Other researchers, like horticulture professor Jed Colquhoun with UW-Madison, said they're beginning to explore a variety of native plants, fruits and crops grown in other parts of the world that could hold potential for Wisconsin farmers. He said that includes the Bambara groundnut, which originates in West Africa. 

"Unfortunately, we find ourselves not only in the corn, soy, dairy world, but even in the specialty fruit and vegetable crops in an oversupply situation in many cases," said Colquhoun. "What we're really trying to do is figure out what our climate, soils and unique production characteristics can do to give us a niche in agriculture that can’t be replicated as easily elsewhere."
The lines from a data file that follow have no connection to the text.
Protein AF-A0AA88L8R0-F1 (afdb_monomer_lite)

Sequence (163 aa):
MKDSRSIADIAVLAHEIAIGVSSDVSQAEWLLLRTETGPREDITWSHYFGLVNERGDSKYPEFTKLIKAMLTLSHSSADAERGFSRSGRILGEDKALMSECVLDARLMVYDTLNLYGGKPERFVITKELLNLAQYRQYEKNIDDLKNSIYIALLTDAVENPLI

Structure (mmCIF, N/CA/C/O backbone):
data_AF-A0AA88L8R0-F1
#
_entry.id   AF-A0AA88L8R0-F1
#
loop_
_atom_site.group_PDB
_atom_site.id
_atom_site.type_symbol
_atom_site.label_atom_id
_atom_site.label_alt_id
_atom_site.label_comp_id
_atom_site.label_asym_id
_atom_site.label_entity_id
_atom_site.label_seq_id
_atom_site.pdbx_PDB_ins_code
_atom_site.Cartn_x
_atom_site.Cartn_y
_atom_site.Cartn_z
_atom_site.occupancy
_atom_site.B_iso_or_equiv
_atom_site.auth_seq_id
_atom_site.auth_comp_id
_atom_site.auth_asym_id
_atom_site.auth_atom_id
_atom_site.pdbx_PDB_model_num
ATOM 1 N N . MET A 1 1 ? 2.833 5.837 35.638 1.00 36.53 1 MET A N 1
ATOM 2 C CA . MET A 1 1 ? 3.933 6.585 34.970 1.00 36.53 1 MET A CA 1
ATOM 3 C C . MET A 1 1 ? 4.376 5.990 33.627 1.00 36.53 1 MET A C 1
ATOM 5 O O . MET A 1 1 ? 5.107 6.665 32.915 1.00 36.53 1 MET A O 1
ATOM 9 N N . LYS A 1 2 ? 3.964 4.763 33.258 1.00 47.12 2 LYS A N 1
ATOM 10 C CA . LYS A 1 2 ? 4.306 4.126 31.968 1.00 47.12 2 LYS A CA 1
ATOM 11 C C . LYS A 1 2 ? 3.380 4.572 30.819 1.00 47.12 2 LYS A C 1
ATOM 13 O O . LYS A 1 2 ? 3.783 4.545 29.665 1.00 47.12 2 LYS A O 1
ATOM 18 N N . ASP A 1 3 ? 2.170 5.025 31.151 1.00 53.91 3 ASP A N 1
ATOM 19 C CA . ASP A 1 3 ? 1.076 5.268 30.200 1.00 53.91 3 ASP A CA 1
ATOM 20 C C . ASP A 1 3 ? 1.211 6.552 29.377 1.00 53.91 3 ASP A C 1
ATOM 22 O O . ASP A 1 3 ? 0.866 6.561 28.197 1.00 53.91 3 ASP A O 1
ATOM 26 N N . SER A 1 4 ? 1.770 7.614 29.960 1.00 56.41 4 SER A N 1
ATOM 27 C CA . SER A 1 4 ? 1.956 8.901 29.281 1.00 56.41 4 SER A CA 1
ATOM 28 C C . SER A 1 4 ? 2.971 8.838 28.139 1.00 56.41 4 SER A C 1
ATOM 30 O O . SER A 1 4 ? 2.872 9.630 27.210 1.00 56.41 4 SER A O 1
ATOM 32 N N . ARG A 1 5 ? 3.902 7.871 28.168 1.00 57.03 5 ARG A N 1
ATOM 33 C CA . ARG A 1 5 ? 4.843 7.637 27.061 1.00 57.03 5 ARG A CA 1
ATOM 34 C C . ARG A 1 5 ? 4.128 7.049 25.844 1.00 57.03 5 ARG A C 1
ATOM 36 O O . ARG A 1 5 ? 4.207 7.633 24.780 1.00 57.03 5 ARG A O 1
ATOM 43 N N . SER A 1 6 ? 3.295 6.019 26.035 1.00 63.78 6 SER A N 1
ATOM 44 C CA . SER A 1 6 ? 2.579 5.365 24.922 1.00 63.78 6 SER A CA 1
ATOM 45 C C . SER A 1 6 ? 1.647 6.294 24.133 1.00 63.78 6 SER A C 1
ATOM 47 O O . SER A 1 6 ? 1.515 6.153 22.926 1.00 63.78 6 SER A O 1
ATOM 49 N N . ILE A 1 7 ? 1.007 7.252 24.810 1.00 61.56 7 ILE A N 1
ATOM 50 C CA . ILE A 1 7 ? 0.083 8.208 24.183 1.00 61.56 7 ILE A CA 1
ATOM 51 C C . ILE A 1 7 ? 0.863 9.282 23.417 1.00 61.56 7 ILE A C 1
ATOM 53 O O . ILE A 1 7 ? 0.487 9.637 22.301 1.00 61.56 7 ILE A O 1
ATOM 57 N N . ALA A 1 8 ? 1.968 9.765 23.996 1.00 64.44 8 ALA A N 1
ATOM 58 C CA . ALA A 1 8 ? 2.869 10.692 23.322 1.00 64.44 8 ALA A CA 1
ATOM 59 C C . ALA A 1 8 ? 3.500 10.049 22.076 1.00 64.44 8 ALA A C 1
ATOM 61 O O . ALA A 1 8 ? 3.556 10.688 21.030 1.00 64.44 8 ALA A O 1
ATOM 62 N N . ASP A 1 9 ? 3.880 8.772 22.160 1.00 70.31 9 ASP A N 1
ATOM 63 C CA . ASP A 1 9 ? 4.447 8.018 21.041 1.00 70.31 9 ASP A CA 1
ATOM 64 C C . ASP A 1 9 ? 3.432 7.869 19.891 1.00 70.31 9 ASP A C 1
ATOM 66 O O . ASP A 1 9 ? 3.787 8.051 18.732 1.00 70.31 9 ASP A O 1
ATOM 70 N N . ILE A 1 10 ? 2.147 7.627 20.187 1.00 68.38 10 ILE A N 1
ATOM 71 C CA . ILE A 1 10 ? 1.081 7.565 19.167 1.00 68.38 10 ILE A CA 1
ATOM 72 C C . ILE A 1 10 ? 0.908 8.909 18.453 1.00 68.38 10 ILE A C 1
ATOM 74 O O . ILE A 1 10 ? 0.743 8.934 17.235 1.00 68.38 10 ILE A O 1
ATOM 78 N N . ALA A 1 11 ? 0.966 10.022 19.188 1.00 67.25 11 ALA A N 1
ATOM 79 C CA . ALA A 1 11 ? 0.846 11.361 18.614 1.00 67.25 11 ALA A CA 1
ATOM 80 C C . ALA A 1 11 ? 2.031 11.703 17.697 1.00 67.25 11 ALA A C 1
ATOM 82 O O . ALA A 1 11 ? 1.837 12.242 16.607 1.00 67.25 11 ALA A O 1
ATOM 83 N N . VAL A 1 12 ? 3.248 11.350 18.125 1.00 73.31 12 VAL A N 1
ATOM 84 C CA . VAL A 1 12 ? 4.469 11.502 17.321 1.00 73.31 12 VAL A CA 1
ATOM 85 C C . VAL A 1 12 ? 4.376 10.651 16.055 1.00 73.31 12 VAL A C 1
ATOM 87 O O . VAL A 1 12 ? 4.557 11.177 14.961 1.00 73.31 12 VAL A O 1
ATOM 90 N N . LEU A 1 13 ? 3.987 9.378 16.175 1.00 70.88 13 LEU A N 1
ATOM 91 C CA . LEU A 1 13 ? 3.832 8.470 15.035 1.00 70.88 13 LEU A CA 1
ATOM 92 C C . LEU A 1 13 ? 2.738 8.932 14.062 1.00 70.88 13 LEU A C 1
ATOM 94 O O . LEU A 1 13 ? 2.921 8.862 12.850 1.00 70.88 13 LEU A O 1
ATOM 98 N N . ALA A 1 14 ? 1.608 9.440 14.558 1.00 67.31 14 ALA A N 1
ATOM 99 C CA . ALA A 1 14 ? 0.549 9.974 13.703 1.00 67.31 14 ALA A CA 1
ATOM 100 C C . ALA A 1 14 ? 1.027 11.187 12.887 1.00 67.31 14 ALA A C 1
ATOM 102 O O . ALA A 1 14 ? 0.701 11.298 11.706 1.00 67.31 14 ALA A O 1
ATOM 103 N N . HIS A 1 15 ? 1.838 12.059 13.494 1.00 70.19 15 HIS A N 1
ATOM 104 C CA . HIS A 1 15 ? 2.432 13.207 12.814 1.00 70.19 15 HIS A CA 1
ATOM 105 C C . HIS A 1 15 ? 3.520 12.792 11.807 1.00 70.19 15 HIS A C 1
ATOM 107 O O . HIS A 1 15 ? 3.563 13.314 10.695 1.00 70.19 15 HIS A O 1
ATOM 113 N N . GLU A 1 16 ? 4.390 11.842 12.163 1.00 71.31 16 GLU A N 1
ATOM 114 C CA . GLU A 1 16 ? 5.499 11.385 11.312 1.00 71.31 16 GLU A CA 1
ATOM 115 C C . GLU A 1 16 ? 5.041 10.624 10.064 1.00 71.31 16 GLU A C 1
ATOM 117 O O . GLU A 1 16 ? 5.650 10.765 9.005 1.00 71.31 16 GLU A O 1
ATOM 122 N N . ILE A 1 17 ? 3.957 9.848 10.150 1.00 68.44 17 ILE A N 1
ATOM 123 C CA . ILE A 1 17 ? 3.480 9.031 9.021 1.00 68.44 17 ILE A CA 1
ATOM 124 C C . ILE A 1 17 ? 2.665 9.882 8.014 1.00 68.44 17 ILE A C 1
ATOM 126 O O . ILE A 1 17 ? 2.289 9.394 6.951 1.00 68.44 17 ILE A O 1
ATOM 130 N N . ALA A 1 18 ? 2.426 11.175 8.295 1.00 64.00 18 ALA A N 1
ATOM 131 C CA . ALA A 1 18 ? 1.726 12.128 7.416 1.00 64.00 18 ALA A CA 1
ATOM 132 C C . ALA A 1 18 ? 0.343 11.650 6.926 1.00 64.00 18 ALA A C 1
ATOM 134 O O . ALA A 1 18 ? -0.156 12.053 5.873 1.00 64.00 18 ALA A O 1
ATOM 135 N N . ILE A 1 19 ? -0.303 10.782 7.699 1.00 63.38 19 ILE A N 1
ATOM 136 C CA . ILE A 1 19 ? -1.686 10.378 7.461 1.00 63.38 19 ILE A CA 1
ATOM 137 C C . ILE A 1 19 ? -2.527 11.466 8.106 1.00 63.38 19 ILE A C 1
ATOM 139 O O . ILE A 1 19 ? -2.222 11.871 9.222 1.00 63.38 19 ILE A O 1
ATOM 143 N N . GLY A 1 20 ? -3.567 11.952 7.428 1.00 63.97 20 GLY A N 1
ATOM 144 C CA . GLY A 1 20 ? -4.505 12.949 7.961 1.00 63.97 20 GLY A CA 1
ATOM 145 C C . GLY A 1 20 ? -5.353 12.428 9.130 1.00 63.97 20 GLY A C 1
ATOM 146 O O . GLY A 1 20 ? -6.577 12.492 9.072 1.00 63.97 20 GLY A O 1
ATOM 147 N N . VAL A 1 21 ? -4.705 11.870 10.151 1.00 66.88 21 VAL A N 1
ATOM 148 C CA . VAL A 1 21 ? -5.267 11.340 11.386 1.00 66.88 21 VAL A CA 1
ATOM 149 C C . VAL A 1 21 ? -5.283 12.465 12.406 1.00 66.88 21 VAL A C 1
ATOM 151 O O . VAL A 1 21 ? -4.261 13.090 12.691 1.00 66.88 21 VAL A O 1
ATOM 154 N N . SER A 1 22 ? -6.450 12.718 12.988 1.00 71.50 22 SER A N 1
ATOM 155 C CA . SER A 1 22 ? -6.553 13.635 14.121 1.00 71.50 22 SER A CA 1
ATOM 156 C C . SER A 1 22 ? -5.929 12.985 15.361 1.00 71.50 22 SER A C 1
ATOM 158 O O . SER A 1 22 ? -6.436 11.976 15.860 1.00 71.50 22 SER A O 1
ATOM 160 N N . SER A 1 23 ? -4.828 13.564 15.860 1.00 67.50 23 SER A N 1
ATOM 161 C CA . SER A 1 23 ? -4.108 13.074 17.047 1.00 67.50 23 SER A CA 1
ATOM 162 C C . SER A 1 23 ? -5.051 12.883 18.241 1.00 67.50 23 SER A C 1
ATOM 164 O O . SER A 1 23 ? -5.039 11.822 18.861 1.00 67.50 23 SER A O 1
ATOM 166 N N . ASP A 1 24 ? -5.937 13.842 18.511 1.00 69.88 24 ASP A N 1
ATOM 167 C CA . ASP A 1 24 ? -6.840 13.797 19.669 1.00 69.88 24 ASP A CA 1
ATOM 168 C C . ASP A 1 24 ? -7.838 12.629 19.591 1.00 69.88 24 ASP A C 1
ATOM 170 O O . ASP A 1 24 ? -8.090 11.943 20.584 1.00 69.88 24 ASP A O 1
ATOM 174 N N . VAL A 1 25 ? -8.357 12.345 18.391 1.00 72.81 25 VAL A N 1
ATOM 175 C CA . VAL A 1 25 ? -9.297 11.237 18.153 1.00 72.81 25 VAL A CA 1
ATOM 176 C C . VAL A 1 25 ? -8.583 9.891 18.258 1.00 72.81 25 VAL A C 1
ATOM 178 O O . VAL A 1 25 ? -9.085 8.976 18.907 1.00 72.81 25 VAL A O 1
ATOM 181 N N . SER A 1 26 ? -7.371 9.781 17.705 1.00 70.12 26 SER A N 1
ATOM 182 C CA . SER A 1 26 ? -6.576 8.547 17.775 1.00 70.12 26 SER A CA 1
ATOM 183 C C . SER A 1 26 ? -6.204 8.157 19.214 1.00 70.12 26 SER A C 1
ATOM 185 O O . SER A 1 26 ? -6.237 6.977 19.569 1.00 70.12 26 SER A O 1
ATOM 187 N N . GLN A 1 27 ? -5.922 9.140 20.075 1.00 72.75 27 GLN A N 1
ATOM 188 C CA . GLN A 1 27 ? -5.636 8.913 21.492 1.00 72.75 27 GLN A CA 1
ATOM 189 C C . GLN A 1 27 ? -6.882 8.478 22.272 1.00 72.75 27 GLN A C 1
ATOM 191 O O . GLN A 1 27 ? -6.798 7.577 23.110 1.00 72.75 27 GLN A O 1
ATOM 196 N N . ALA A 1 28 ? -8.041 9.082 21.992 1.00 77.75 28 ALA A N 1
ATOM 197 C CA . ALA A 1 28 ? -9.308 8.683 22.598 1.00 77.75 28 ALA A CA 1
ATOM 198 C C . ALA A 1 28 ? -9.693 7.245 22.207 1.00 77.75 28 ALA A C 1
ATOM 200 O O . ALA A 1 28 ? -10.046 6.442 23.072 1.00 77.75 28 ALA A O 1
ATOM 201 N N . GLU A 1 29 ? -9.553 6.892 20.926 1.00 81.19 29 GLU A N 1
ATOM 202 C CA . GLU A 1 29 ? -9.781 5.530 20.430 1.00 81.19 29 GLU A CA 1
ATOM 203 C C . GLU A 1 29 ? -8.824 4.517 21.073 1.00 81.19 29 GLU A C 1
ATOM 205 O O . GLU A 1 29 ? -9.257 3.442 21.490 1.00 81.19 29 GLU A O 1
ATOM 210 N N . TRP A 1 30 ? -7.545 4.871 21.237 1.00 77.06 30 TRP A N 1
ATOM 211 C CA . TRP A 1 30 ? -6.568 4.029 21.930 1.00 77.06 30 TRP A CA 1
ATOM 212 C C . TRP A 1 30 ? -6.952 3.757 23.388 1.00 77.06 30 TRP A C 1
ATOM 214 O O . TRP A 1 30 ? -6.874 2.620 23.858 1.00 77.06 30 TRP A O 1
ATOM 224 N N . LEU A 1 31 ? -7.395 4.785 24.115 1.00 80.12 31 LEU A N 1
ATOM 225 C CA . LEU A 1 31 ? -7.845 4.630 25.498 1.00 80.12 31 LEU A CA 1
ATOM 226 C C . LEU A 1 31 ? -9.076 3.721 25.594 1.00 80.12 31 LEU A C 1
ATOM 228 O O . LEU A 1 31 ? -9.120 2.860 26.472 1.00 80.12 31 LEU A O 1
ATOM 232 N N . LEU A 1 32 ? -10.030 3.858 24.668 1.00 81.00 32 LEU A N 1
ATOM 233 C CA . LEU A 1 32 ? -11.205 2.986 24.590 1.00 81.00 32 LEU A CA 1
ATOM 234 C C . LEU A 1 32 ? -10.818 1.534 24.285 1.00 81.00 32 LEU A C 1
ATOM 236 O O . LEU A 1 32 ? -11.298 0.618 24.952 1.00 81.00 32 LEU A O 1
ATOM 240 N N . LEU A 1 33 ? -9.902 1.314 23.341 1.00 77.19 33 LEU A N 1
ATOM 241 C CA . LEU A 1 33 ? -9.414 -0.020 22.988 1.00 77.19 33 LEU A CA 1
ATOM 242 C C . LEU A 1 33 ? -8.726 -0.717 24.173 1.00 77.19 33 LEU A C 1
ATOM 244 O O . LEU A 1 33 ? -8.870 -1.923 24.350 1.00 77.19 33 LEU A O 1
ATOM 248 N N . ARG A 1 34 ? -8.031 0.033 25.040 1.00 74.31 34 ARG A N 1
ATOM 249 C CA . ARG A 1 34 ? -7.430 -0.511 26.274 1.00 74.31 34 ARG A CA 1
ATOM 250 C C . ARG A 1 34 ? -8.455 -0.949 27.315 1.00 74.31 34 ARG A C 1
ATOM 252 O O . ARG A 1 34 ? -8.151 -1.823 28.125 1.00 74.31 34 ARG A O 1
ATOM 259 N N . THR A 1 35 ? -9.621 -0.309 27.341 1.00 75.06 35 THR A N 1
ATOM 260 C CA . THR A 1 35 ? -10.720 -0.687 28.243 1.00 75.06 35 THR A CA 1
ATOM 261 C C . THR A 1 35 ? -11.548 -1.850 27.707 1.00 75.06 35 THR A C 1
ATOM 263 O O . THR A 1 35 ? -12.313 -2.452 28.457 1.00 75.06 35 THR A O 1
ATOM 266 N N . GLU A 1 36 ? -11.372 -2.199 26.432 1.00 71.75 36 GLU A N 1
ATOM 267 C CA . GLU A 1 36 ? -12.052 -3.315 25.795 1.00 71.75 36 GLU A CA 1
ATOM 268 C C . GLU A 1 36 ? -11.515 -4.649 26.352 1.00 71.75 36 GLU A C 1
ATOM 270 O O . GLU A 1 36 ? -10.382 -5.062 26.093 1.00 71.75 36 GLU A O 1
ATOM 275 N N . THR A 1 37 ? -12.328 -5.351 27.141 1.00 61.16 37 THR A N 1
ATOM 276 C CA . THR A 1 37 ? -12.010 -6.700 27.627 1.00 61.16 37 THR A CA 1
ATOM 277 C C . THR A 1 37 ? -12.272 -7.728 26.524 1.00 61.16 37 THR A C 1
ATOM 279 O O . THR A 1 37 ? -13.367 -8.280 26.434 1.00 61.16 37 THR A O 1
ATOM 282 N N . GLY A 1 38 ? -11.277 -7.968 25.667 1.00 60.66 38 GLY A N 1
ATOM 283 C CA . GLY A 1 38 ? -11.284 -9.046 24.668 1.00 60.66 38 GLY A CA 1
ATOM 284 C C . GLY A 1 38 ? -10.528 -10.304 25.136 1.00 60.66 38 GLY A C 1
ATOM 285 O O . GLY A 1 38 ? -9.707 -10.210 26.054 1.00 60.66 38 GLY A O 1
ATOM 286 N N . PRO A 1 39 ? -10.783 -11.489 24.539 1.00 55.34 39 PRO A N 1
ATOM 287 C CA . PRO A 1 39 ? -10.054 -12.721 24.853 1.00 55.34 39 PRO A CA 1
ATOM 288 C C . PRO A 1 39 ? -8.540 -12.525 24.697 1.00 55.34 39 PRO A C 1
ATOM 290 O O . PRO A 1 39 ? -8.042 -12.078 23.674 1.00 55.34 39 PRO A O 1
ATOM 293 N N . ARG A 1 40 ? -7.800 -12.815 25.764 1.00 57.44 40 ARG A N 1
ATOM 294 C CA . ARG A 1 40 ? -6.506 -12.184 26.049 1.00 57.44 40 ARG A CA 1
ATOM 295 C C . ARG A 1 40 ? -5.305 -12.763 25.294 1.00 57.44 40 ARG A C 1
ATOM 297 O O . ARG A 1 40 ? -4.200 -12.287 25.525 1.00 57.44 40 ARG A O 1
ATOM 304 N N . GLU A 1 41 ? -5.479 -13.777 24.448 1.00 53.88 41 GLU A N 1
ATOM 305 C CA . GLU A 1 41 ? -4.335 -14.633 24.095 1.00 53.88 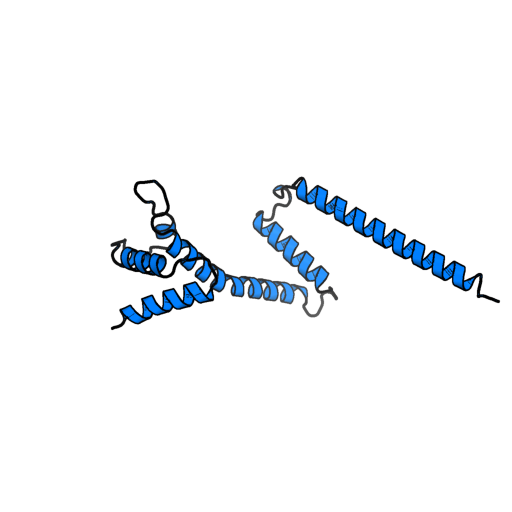41 GLU A CA 1
ATOM 306 C C . GLU A 1 41 ? -4.016 -14.770 22.599 1.00 53.88 41 GLU A C 1
ATOM 308 O O . GLU A 1 41 ? -2.856 -15.008 22.313 1.00 53.88 41 GLU A O 1
ATOM 313 N N . ASP A 1 42 ? -4.919 -14.483 21.648 1.00 50.69 42 ASP A N 1
ATOM 314 C CA . ASP A 1 42 ? -4.596 -14.609 20.202 1.00 50.69 42 ASP A CA 1
ATOM 315 C C . ASP A 1 42 ? -5.394 -13.655 19.286 1.00 50.69 42 ASP A C 1
ATOM 317 O O . ASP A 1 42 ? -5.780 -13.983 18.159 1.00 50.69 42 ASP A O 1
ATOM 321 N N . ILE A 1 43 ? -5.691 -12.438 19.749 1.00 58.50 43 ILE A N 1
ATOM 322 C CA . ILE A 1 43 ? -6.403 -11.473 18.905 1.00 58.50 43 ILE A CA 1
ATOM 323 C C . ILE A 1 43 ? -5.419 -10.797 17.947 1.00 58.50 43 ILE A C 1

Fischbach thinks hazelnuts will be part of the mix. He said production costs in Wisconsin are lower than Oregon. Plus, he thinks the flavor of native hazelnuts may favor the region.

"When people eat a fresh-harvested, fresh-roasted hazelnut, their eyes explode they're just so excited," said Fischbach. "I mean they just taste amazing."

If people follow their taste buds, Fischbach is confident the market will follow too.